Include function signatures with descriptive type names when declaring new functions #
We recommend always including the full function signature when introducing new functions. This makes function definitions easier to parse, allows you to take full advantage of Tamarin’s build-in typing checking, and avoid potential typing inconsistencies.

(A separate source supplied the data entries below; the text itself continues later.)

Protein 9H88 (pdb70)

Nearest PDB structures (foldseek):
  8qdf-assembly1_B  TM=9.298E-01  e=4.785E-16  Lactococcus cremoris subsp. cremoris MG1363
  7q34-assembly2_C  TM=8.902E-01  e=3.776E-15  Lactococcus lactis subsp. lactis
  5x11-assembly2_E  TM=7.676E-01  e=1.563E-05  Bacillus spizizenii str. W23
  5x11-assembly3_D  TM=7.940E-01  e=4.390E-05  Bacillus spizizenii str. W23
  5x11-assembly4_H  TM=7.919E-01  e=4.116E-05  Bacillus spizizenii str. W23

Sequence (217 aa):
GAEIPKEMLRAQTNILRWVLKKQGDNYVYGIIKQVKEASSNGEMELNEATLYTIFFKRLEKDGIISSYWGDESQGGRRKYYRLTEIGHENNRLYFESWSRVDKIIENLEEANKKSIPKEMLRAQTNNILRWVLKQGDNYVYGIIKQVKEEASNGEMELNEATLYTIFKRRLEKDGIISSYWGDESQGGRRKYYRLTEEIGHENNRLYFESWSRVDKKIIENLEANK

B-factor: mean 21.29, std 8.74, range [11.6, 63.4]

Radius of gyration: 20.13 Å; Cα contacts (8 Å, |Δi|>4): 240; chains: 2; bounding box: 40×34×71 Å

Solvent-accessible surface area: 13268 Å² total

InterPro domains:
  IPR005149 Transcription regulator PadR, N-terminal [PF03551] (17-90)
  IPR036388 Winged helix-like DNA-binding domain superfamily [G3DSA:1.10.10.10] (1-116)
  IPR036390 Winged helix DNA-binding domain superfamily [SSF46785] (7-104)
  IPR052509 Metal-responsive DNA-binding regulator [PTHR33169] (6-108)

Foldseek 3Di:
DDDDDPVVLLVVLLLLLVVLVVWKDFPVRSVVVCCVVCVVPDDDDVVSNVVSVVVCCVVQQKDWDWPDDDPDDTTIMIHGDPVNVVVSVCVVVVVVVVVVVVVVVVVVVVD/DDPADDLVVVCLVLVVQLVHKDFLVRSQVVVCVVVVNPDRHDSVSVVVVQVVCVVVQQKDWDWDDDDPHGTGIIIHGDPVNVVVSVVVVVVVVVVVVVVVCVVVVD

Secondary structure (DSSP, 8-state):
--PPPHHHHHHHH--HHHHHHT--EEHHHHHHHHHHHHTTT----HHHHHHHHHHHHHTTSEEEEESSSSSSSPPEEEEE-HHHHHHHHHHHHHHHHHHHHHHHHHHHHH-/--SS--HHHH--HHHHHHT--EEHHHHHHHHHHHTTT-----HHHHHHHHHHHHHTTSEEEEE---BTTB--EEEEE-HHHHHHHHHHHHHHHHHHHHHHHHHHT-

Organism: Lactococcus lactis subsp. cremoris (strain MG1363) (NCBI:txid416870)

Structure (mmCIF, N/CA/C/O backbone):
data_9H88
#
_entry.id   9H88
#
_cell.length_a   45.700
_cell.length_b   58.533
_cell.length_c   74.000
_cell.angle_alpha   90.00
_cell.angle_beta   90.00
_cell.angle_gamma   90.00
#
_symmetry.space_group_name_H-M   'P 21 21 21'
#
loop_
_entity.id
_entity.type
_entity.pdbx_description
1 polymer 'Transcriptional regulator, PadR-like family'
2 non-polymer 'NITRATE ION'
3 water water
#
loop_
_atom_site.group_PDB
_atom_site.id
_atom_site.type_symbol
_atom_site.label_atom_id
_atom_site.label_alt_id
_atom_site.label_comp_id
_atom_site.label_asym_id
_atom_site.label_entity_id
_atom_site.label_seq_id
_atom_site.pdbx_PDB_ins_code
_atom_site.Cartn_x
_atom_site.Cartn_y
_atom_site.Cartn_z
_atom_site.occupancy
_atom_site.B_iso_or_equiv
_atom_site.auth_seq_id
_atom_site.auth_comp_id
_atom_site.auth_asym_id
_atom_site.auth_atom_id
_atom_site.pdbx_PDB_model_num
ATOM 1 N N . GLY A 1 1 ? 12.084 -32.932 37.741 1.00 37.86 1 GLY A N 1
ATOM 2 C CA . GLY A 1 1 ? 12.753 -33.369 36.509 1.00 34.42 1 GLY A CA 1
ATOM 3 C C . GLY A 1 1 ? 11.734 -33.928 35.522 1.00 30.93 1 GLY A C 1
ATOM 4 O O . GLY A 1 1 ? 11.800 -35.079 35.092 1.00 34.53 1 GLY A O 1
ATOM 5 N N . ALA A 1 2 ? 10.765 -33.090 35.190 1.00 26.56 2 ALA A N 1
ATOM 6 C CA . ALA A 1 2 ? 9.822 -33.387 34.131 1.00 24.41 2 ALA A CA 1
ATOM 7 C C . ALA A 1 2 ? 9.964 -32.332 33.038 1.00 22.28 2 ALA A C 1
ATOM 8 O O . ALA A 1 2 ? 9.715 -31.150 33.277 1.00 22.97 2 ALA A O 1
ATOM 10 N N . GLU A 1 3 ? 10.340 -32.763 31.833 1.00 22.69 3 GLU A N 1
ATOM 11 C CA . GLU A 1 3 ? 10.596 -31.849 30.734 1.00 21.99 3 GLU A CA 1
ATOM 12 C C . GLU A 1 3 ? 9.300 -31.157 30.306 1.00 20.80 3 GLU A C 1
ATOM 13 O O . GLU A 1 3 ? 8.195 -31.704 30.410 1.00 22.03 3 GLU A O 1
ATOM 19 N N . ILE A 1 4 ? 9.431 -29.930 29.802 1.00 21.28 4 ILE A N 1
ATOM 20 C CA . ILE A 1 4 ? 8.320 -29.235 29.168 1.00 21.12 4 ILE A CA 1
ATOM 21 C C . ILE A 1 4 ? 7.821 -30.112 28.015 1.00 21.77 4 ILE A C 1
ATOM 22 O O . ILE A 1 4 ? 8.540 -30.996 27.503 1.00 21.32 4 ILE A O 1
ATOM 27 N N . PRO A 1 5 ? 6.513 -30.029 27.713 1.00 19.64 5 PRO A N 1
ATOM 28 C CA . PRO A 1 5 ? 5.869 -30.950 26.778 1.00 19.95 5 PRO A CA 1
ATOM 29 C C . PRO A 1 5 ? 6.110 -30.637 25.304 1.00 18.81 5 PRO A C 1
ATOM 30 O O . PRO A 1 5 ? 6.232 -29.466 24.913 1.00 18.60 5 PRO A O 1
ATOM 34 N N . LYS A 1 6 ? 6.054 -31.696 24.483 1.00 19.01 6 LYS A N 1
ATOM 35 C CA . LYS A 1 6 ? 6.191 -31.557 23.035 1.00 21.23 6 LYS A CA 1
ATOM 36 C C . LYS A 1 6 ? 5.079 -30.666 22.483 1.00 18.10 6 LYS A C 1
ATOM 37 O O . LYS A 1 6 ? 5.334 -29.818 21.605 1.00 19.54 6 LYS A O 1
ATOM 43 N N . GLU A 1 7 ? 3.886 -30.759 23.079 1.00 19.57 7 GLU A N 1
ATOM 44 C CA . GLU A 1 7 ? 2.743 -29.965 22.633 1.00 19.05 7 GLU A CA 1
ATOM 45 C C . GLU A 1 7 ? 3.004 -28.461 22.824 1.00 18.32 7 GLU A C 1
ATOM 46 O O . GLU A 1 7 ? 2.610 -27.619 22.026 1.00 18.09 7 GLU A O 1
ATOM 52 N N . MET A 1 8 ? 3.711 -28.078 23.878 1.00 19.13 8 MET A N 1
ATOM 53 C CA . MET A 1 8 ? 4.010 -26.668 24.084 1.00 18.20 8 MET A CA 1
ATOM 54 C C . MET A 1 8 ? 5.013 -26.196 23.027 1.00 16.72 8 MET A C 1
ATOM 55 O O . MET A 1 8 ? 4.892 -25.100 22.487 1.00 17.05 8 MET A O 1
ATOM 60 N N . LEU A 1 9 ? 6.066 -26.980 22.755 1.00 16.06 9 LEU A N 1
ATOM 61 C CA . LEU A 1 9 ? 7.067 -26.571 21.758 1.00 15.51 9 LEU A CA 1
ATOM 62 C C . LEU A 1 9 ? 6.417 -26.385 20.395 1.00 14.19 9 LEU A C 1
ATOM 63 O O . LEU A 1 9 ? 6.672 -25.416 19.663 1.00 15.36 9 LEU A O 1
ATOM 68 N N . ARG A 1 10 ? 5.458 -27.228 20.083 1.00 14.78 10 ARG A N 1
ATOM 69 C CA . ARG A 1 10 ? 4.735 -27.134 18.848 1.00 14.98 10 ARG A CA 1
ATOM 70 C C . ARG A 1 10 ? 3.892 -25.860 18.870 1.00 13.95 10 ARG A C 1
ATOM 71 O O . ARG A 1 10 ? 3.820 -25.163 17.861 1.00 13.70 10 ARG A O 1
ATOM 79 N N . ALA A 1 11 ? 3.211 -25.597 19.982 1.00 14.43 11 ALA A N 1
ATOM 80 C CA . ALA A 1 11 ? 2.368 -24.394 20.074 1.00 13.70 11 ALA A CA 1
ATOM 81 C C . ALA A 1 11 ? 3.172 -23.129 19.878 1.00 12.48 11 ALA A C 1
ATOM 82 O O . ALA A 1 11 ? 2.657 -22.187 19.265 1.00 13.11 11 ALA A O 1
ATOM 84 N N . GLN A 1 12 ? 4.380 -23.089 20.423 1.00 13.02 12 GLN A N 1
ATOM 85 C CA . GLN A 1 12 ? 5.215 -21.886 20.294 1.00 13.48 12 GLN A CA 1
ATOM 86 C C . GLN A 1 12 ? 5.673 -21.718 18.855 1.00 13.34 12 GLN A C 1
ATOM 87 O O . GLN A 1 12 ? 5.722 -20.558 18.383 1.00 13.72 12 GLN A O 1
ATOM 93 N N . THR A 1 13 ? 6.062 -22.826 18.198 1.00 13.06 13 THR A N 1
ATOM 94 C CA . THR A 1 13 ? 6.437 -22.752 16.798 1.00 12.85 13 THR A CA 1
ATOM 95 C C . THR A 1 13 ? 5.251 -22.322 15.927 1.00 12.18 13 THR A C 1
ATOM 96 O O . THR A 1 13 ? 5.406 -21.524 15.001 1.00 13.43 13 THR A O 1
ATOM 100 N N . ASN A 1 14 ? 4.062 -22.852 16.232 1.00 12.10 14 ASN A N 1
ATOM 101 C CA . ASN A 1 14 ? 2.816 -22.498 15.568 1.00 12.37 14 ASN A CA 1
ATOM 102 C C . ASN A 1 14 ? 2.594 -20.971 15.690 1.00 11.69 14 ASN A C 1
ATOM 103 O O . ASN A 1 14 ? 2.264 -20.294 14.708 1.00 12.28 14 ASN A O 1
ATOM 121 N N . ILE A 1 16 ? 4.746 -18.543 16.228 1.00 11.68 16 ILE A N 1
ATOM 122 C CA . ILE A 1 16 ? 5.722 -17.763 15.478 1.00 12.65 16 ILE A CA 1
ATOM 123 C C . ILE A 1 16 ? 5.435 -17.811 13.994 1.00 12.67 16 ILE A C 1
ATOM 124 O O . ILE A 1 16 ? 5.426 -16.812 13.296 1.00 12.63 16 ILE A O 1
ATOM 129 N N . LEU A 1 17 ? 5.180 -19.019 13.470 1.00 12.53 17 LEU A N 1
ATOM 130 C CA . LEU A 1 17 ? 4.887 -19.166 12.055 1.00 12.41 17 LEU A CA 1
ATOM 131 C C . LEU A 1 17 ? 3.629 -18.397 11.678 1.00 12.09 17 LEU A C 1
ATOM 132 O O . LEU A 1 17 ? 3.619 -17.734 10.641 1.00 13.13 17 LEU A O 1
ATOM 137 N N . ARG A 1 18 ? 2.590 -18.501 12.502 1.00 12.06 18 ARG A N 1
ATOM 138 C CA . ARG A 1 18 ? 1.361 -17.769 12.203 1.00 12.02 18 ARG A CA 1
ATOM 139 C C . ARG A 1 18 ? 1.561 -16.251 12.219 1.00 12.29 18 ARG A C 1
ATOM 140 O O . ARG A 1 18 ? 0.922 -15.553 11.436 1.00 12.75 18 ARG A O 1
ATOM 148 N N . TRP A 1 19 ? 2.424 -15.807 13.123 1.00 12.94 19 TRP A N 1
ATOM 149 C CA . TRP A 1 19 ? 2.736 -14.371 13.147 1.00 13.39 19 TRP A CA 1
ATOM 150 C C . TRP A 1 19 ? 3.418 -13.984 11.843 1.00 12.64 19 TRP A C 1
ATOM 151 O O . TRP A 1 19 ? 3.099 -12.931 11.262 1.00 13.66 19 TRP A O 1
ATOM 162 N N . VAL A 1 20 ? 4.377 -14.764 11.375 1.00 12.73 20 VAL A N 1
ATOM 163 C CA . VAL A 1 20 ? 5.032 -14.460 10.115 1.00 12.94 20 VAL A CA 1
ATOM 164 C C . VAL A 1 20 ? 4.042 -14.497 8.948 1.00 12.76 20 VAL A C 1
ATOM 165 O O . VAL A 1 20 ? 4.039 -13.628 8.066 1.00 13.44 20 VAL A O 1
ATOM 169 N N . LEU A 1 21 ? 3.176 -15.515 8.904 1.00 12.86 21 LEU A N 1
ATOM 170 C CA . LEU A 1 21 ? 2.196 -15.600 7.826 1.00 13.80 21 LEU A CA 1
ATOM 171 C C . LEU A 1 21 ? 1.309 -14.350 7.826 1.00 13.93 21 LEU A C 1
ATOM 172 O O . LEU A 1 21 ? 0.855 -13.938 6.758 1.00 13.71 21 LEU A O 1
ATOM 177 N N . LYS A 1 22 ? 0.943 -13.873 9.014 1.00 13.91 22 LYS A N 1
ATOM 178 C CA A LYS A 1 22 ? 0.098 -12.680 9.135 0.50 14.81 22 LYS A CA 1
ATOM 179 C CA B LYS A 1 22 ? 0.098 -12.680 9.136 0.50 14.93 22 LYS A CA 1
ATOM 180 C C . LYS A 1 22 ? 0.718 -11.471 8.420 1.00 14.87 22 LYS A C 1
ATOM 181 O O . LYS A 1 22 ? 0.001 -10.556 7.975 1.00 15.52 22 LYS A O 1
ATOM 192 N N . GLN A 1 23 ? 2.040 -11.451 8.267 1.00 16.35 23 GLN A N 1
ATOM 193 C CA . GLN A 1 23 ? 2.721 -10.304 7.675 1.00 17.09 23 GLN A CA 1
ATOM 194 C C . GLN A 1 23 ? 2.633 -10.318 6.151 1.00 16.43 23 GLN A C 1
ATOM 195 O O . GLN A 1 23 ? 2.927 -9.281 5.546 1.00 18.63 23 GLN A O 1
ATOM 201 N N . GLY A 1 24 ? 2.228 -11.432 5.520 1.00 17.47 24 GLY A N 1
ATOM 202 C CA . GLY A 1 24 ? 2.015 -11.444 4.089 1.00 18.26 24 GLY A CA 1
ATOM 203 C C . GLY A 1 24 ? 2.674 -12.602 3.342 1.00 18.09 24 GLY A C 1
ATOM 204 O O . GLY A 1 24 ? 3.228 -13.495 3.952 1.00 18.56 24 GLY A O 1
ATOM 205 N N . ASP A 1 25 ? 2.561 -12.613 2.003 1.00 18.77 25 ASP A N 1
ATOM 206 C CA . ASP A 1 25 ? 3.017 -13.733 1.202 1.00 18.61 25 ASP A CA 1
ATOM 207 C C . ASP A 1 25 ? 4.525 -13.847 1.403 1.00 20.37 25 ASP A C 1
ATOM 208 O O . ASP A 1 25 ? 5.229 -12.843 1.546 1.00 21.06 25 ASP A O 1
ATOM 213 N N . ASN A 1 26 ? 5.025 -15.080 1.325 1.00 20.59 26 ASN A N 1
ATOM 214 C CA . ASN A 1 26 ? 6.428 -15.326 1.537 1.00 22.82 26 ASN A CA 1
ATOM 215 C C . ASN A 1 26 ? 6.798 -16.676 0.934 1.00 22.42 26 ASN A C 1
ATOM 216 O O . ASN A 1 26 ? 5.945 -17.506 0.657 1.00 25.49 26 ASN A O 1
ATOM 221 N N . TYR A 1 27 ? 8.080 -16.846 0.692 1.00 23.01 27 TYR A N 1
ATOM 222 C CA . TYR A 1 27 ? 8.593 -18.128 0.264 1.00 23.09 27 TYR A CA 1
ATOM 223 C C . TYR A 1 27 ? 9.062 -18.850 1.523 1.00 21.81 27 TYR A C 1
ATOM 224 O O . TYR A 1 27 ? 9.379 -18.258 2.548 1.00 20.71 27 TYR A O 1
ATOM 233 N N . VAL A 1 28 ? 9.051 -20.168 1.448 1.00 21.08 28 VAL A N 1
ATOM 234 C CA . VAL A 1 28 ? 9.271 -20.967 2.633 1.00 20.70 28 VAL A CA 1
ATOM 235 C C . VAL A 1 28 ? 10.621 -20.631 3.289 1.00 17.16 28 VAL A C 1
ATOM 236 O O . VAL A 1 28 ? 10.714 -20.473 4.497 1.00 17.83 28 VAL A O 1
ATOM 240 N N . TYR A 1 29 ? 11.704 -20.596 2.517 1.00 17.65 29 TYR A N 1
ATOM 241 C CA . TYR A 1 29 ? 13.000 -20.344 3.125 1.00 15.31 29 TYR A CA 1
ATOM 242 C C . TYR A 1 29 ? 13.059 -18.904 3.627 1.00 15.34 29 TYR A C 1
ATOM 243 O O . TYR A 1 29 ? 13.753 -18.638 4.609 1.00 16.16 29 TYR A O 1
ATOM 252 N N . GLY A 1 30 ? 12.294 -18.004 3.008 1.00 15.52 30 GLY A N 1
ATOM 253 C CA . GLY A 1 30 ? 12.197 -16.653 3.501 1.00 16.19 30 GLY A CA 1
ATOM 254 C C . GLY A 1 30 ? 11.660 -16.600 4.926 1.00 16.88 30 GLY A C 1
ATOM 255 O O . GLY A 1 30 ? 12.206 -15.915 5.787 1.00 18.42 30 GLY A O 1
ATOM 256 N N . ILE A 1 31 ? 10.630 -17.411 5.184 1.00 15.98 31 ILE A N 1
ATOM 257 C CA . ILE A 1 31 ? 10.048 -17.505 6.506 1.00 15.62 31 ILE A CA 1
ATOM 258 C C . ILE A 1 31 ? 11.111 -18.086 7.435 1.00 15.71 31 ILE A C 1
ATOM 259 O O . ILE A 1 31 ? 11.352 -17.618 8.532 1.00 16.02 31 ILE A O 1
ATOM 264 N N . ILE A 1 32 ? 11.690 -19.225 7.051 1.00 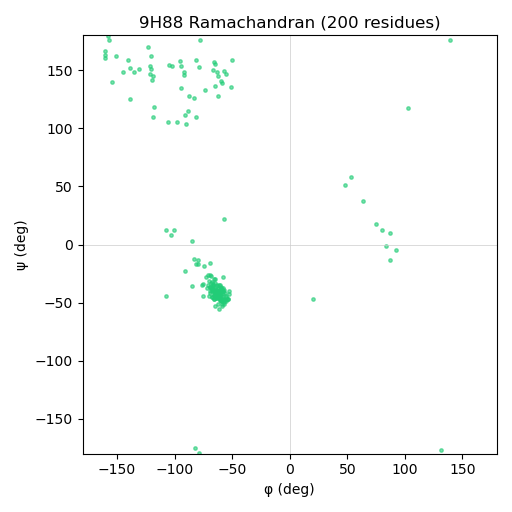16.45 32 ILE A N 1
ATOM 265 C CA . ILE A 1 32 ? 12.618 -19.926 7.914 1.00 16.76 32 ILE A CA 1
ATOM 266 C C . ILE A 1 32 ? 13.791 -19.019 8.291 1.00 16.37 32 ILE A C 1
ATOM 267 O O . ILE A 1 32 ? 14.213 -18.974 9.443 1.00 17.09 32 ILE A O 1
ATOM 272 N N . LYS A 1 33 ? 14.359 -18.346 7.291 1.00 17.60 33 LYS A N 1
ATOM 273 C CA . LYS A 1 33 ? 15.511 -17.490 7.526 1.00 20.21 33 LYS A CA 1
ATOM 274 C C . LYS A 1 33 ? 15.190 -16.363 8.503 1.00 19.48 33 LYS A C 1
ATOM 275 O O . LYS A 1 33 ? 15.975 -16.079 9.396 1.00 20.91 33 LYS A O 1
ATOM 281 N N . GLN A 1 34 ? 13.99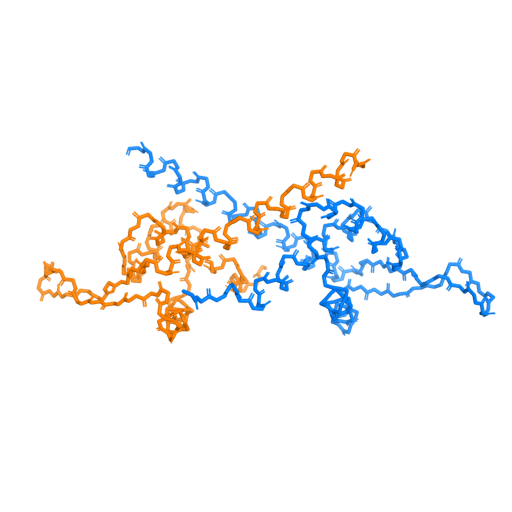9 -15.790 8.375 1.00 19.05 34 GLN A N 1
ATOM 282 C CA . GLN A 1 34 ? 13.600 -14.714 9.261 1.00 20.75 34 GLN A CA 1
ATOM 283 C C . GLN A 1 34 ? 13.458 -15.255 10.684 1.00 18.73 34 GLN A C 1
ATOM 284 O O . GLN A 1 34 ? 13.920 -14.648 11.649 1.00 20.68 34 GLN A O 1
ATOM 290 N N . VAL A 1 35 ? 12.845 -16.430 10.824 1.00 17.27 35 VAL A N 1
ATOM 291 C CA . VAL A 1 35 ? 12.654 -17.010 12.143 1.00 18.50 35 VAL A CA 1
ATOM 292 C C . VAL A 1 35 ? 13.970 -17.427 12.792 1.00 18.61 35 VAL A C 1
ATOM 293 O O . VAL A 1 35 ? 14.176 -17.181 13.979 1.00 19.33 35 VAL A O 1
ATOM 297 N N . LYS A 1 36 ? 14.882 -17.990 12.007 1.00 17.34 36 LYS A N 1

To define equations that the introduced function symbols satisfy, we use the equations
keyword. For example, we could
express that decryption is the (left-)inverse of encryption as follows:
equations:
decrypt(key, encrypt(key, data)) = data,
...
Built-in theories #
Tamarin comes with a number of cryptographic primitives such as symmetric and asymmetric encryption, signatures, and
hash functions already built-in. These built-in theories can be added to your project using the builtins
keyword. For
example, the following would add two function symbols senc
and sdec
modeling symmetric encryption, and a function
symbol h
modeling a hash function, to your project:
builtins:
symmetric-encryption,
hashing,
...
For a complete list of the built-in theories supported by Tamarin, we refer to the section on cryptographic messages in the Tamarin user manual.
Facts #
Facts express properties about the current state of the protocol. New facts can be introduced by the user, but there are a few predefined facts that are useful to know about.
Fr(x)
says thatx
is a fresh value. That is, a random value which cannot be inferred by the attacker.Out('c', x)
says thatx
is sent on the public channel with name'c'
. Since we’re assuming a Dolev-Yao adversary who is in complete control of the network, this also means thatx
becomes available to the attacker as soon as it is sent over the network. If there is only one channel, the channel identifier'c'
may be omitted.In('c', x)
says thatx
is received on the public channel'c'
. Since the attacker controls the network she may drop or alter messages at will. This means that we cannot assume that the messagex
is ever received just because it is sent at some point by some honest participant, or conversely, thatx
was sent by an honest participant, just becausex
was received. If there is only one channel, the channel identifier'c'
may be omitted.K(x)
says that the attacker knows the valuex
.T
andF
denote the boolean constantstrue
andfalse
. They are sometimes useful when formulating security properties. (See below for an example.)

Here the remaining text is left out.